***** DATA TO EXAMINE

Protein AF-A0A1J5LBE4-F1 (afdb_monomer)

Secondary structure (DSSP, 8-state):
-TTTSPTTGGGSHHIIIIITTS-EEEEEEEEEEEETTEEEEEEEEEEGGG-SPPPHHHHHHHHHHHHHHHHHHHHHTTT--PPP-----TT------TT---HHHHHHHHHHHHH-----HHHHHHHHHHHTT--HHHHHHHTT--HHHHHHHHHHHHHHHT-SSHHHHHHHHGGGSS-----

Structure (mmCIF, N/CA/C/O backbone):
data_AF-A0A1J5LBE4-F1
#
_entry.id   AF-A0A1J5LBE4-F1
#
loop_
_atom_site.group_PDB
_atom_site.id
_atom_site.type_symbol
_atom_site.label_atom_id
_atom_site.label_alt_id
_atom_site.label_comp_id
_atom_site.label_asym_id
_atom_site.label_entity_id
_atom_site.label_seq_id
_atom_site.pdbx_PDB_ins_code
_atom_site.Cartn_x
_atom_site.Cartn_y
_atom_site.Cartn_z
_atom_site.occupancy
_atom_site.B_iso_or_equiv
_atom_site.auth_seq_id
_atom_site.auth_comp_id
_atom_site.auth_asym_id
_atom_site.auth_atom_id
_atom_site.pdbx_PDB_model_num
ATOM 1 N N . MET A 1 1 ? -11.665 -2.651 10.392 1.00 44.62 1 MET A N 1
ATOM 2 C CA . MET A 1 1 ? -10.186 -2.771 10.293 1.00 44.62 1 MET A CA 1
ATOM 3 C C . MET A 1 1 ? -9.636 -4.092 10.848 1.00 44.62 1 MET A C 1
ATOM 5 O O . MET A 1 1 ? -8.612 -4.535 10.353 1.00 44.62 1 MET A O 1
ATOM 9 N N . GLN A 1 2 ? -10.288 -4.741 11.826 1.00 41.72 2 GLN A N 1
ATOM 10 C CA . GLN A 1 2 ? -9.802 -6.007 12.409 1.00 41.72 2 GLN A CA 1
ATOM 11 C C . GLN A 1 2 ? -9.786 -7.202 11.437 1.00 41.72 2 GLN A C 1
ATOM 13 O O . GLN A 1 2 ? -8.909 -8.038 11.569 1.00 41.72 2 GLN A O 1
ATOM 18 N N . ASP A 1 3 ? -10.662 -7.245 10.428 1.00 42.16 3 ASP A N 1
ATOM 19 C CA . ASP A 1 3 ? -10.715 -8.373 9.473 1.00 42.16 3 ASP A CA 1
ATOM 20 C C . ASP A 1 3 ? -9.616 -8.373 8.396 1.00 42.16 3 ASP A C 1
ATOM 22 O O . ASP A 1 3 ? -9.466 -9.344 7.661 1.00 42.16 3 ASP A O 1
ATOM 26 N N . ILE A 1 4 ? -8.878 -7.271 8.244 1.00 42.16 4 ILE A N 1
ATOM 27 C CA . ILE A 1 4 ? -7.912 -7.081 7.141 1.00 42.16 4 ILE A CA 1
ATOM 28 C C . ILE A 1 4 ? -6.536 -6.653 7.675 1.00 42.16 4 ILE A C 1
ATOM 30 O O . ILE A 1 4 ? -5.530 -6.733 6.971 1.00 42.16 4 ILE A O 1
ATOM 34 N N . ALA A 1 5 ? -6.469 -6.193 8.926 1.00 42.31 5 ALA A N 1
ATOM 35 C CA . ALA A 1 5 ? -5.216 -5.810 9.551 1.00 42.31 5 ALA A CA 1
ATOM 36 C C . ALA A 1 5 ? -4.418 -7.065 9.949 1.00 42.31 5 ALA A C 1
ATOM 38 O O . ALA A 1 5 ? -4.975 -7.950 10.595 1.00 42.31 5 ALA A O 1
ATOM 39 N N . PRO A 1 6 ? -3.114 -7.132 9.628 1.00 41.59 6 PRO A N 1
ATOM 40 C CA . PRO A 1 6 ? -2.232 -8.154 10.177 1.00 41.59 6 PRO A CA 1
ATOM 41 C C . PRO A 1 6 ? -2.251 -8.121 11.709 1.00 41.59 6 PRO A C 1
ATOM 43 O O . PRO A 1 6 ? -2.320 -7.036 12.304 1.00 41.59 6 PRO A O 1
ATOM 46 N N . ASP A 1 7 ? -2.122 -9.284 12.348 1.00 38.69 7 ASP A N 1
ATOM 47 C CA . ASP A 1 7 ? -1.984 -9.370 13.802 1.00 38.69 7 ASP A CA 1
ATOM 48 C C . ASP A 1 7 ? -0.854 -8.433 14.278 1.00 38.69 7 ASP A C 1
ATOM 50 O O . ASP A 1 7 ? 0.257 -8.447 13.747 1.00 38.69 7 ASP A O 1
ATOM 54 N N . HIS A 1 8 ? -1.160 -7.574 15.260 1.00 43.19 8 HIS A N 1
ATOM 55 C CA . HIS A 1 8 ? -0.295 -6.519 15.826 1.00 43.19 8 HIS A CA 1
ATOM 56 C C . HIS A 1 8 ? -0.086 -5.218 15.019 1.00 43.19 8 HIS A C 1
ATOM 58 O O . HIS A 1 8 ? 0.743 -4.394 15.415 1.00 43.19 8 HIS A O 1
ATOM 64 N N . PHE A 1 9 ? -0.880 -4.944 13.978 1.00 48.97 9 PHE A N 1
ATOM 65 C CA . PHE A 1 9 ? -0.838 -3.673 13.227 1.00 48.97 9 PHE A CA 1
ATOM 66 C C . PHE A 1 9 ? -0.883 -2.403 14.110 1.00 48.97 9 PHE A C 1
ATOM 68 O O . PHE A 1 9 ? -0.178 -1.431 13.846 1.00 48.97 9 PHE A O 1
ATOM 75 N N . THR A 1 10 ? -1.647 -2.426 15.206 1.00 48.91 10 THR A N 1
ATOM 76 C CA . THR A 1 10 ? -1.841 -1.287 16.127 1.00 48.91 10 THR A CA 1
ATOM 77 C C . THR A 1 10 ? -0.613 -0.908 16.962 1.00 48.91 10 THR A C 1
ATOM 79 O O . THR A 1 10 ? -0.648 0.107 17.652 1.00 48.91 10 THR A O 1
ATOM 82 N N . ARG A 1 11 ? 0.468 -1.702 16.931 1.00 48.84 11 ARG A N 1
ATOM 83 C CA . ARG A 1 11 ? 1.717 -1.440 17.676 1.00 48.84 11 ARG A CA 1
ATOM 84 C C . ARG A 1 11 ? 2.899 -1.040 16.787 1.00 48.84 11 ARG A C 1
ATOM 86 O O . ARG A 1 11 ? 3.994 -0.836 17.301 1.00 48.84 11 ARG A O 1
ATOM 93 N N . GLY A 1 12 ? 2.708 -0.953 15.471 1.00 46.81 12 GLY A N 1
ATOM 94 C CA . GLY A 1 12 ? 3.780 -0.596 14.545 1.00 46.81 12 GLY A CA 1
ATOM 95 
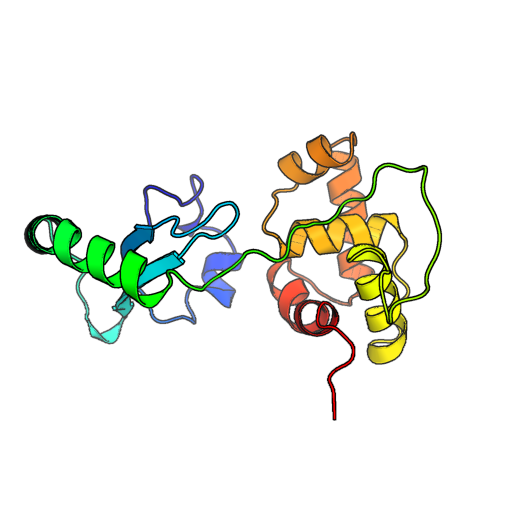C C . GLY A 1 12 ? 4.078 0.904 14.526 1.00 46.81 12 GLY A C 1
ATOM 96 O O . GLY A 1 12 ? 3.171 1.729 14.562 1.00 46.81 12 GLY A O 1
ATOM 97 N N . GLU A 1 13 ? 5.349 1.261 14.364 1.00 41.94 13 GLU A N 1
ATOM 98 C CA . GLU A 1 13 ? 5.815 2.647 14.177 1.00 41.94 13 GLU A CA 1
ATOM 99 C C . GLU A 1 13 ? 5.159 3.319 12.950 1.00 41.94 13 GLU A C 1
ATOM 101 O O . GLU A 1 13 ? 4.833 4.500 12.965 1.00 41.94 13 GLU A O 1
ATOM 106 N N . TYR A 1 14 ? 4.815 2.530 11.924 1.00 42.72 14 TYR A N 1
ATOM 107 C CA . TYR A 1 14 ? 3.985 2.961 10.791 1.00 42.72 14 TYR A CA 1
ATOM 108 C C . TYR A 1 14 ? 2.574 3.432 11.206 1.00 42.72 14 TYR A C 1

**********
***** DATA TO EXAMINE

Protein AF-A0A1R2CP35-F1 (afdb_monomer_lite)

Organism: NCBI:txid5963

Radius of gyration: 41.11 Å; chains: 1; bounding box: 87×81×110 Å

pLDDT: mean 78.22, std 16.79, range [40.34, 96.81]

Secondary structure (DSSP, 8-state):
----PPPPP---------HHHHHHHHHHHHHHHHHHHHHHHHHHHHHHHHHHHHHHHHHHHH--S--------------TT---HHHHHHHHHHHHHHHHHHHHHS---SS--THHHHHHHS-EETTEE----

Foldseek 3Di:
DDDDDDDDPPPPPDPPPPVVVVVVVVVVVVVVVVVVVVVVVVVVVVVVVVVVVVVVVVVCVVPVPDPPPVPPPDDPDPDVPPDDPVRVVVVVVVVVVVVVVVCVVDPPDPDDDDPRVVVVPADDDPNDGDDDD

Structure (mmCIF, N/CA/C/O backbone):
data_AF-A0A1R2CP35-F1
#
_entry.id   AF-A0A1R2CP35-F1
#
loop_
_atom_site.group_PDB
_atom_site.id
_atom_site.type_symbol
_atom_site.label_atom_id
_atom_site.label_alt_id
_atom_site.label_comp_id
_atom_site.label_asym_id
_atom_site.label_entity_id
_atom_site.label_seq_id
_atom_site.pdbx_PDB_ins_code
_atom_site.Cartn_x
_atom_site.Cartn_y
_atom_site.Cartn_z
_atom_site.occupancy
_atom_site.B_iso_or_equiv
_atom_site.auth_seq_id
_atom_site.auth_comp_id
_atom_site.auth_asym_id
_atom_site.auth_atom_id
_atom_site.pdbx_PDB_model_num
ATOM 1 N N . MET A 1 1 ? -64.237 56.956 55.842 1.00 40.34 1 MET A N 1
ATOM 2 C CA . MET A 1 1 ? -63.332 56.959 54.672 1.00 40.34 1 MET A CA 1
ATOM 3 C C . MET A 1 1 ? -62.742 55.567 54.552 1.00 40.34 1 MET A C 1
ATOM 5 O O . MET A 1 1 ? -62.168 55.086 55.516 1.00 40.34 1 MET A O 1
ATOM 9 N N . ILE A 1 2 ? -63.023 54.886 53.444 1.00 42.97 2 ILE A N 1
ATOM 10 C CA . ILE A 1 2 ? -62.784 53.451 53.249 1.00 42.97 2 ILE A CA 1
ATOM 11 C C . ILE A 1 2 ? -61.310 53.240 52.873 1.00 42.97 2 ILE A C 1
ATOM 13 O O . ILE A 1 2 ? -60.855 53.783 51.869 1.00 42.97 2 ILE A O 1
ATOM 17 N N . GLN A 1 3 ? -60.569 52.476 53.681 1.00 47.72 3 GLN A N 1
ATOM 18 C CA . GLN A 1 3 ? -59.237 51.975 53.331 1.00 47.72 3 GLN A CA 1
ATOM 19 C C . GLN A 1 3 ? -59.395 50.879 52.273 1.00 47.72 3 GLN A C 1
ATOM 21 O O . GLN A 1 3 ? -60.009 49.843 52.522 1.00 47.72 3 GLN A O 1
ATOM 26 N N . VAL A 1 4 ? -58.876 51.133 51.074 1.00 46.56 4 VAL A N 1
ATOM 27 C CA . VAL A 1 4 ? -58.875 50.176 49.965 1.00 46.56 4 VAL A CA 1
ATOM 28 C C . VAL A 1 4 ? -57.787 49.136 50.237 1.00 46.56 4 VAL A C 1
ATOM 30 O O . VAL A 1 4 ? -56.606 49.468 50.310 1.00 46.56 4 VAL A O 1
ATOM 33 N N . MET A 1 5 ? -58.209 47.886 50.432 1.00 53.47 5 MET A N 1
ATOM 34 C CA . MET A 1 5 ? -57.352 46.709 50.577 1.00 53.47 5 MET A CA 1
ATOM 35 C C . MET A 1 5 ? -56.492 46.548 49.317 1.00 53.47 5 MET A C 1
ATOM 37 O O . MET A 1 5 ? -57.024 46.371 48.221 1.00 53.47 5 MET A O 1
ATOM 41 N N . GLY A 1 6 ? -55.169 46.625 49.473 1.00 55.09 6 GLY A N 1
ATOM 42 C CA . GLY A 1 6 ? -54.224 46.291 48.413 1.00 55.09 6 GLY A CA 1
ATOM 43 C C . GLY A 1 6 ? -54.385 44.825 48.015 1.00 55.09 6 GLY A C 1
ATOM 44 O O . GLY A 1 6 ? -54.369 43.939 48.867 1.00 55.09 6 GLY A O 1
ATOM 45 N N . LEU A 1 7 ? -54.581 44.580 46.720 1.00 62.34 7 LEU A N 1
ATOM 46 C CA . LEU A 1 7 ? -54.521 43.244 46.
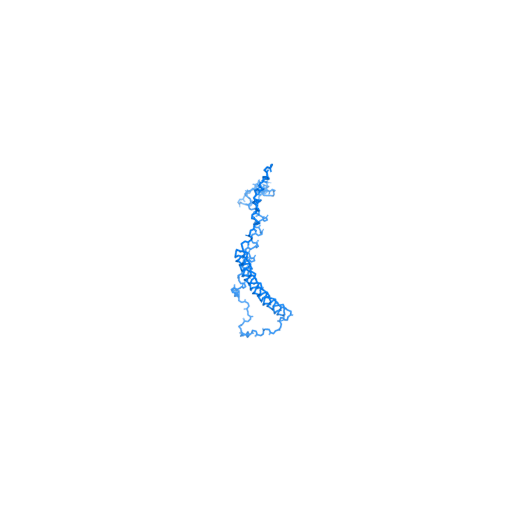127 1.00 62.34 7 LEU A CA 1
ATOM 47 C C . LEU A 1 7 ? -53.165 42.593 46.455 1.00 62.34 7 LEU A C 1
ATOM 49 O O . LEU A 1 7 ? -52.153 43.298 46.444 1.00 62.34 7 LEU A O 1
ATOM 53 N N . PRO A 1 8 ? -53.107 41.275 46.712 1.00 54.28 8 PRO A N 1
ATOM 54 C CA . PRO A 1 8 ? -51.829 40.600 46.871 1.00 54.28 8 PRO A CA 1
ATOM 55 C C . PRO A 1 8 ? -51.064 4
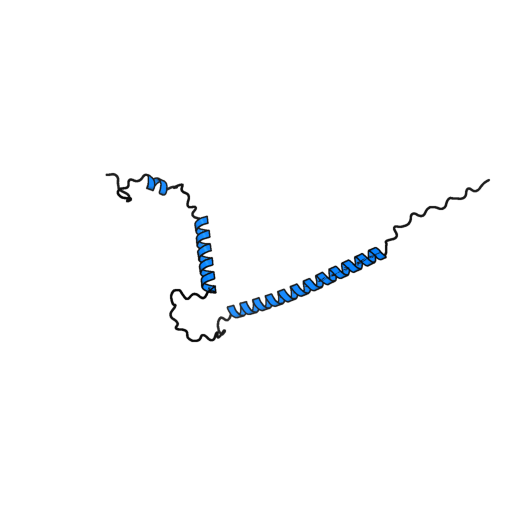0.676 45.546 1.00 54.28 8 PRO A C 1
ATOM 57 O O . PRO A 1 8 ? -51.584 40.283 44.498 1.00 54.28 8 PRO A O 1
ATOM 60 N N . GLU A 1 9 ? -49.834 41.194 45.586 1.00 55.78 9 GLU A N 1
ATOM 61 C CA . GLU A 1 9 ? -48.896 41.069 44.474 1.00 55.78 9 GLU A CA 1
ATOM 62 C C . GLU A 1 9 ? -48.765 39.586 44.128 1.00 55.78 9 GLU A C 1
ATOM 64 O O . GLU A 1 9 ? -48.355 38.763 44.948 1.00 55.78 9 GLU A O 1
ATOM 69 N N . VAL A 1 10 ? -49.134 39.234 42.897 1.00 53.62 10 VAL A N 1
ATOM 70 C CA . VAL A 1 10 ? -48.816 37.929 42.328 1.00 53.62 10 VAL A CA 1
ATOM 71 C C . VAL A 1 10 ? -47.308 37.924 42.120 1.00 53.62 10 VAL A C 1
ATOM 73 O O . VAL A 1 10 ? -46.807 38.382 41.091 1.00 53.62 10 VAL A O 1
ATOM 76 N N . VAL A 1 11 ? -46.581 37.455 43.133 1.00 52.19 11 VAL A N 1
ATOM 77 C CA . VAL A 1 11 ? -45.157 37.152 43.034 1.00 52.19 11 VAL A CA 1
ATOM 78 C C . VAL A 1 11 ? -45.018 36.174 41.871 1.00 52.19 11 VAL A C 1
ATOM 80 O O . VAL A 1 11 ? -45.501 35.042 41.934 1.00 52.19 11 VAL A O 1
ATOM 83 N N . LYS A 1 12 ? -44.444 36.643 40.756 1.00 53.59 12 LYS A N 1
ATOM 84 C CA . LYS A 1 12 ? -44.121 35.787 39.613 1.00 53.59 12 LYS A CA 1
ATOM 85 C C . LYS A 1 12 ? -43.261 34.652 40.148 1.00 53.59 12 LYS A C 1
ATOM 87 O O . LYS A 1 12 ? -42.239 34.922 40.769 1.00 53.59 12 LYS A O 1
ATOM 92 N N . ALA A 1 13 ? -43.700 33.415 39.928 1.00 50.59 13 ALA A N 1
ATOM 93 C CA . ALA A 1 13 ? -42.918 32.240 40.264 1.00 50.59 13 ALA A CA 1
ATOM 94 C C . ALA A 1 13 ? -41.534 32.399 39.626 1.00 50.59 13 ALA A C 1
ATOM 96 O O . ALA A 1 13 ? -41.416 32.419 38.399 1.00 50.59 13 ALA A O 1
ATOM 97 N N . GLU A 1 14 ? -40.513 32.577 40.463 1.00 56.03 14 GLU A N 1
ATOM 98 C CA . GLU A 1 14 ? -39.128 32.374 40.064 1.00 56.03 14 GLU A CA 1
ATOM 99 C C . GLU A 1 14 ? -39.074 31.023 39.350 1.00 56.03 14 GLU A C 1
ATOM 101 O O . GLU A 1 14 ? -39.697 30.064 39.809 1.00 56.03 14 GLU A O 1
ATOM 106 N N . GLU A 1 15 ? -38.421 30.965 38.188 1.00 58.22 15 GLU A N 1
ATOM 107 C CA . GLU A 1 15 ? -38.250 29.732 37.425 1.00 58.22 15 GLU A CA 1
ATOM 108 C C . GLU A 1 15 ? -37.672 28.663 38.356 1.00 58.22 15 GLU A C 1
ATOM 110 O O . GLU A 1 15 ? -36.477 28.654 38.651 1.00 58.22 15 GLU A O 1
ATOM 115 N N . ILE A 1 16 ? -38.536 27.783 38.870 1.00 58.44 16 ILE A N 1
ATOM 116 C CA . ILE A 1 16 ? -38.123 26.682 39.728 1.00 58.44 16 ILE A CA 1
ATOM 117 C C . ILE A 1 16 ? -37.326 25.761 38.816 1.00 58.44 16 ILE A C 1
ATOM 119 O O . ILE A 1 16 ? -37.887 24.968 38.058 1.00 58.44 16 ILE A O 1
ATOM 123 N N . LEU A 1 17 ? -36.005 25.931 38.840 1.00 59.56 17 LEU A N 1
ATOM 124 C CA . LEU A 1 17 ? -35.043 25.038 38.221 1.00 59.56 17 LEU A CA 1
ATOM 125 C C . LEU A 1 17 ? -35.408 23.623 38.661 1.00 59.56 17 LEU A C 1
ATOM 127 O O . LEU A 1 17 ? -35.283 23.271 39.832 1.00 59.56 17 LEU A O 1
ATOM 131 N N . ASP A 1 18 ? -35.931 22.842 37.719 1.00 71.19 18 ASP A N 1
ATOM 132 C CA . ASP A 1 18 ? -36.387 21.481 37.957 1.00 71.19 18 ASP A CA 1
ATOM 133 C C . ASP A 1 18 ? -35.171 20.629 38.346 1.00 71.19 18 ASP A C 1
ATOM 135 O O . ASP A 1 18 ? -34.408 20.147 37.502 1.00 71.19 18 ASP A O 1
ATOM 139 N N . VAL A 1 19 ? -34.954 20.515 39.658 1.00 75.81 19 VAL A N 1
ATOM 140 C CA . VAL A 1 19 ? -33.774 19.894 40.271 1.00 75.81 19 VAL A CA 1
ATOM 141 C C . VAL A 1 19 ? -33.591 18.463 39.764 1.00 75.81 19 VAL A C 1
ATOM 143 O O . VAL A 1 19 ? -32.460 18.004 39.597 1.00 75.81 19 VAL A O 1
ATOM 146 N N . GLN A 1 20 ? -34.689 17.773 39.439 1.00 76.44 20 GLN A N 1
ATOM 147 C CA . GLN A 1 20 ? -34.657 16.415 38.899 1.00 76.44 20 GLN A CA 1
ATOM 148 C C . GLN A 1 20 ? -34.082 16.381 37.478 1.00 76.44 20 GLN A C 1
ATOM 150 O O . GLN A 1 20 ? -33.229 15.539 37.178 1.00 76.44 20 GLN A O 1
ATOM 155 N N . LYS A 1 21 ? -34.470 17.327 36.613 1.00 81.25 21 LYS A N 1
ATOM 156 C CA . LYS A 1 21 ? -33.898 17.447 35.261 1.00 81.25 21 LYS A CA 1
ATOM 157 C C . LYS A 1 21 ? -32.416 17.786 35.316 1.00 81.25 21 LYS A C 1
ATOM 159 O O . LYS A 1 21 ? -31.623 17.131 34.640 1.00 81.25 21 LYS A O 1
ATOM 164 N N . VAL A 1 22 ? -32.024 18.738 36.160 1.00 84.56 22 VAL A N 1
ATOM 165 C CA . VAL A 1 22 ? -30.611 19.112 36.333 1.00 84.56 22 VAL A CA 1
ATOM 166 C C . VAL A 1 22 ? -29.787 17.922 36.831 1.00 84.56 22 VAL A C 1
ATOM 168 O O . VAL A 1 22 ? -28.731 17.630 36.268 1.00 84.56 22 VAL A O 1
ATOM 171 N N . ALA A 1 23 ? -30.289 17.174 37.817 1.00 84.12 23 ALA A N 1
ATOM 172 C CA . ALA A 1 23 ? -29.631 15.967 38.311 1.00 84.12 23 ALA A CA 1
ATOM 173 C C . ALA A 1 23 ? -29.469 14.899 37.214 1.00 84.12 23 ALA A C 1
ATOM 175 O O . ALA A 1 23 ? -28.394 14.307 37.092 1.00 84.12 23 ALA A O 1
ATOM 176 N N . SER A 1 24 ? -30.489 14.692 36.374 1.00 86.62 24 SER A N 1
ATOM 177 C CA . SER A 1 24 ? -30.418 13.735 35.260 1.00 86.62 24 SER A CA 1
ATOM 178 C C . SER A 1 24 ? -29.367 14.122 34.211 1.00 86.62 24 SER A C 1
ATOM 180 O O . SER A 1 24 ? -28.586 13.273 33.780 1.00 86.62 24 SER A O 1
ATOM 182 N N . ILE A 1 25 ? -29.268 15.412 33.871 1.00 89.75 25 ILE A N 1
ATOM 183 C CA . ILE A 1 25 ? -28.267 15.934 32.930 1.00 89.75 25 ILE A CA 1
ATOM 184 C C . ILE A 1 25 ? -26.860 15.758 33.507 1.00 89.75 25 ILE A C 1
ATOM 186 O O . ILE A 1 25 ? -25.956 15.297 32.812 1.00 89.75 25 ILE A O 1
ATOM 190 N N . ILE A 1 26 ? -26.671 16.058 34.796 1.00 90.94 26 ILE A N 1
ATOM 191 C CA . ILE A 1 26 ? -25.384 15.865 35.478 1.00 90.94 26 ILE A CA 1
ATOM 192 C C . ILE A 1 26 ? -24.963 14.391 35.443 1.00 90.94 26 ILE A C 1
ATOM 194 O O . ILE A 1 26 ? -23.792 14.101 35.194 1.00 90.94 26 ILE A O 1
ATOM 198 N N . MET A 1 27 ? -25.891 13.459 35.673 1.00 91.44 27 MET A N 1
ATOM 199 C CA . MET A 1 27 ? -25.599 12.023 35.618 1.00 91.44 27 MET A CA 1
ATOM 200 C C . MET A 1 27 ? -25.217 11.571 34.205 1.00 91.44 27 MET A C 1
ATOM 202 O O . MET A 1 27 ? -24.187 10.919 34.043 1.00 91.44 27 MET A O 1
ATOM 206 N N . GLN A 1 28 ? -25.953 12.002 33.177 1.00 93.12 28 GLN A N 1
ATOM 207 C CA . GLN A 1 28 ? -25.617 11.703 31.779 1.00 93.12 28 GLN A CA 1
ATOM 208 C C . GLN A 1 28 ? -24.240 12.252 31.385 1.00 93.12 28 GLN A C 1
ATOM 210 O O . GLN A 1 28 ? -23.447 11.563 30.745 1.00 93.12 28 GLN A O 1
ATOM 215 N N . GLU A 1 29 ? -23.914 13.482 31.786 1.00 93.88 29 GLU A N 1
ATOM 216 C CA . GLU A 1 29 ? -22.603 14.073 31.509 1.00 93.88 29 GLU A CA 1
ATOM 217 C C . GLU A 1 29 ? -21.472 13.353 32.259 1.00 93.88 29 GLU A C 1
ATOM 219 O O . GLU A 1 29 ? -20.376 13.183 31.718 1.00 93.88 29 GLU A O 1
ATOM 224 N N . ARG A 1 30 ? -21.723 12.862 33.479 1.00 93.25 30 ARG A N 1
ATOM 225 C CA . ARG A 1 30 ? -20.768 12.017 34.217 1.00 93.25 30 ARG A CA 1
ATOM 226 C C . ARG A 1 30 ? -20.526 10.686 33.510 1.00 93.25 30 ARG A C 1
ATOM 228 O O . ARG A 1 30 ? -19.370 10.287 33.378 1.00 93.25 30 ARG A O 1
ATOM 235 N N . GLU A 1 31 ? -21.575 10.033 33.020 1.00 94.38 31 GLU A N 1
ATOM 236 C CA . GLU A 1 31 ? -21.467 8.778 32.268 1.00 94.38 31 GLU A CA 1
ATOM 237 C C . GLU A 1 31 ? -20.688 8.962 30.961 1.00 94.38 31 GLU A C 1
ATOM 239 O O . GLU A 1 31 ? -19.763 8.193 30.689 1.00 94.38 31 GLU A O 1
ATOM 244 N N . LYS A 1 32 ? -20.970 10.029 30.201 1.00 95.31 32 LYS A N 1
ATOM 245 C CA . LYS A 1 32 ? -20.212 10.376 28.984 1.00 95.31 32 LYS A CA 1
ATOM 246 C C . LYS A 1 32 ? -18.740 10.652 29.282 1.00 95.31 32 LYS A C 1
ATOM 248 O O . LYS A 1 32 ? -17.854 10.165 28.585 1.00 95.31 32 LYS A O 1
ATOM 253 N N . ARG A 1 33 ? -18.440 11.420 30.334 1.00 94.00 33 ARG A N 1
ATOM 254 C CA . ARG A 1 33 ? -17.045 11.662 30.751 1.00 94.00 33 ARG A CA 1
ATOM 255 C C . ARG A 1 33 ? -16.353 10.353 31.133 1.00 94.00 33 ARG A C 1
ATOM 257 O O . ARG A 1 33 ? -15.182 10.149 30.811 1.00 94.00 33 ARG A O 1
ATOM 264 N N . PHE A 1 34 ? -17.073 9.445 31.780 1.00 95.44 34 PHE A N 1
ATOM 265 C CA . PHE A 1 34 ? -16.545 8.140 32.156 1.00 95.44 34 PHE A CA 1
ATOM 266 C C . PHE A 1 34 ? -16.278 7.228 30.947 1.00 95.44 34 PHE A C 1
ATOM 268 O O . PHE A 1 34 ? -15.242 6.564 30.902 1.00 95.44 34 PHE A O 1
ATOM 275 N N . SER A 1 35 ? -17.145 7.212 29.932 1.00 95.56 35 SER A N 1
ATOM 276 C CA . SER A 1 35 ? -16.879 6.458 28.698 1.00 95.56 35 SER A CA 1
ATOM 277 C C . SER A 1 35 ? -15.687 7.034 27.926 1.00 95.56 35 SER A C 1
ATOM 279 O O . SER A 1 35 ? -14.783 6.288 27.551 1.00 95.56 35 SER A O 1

**********

In the entries above, the lines from the one bearing "ATOM 71 C C" up to and including the one bearing "ATOM 80 O O" should be transcribed exactly; no other line is wanted.

### REPLY
ATOM 71 C C . VAL A 1 10 ? -47.308 37.924 42.120 1.00 53.62 10 VAL A C 1
ATOM 73 O O . VAL A 1 10 ? -46.807 38.382 41.091 1.00 53.62 10 VAL A O 1
ATOM 76 N N . VAL A 1 11 ? -46.581 37.455 43.133 1.00 52.19 11 VAL A N 1
ATOM 77 C CA . VAL A 1 11 ? -45.157 37.152 43.034 1.00 52.19 11 VAL A CA 1
ATOM 78 C C . VAL A 1 11 ? -45.018 36.174 41.871 1.00 52.19 11 VAL A C 1
ATOM 80 O O . VAL A 1 11 ? -45.501 35.042 41.934 1.00 52.19 11 VAL A O 1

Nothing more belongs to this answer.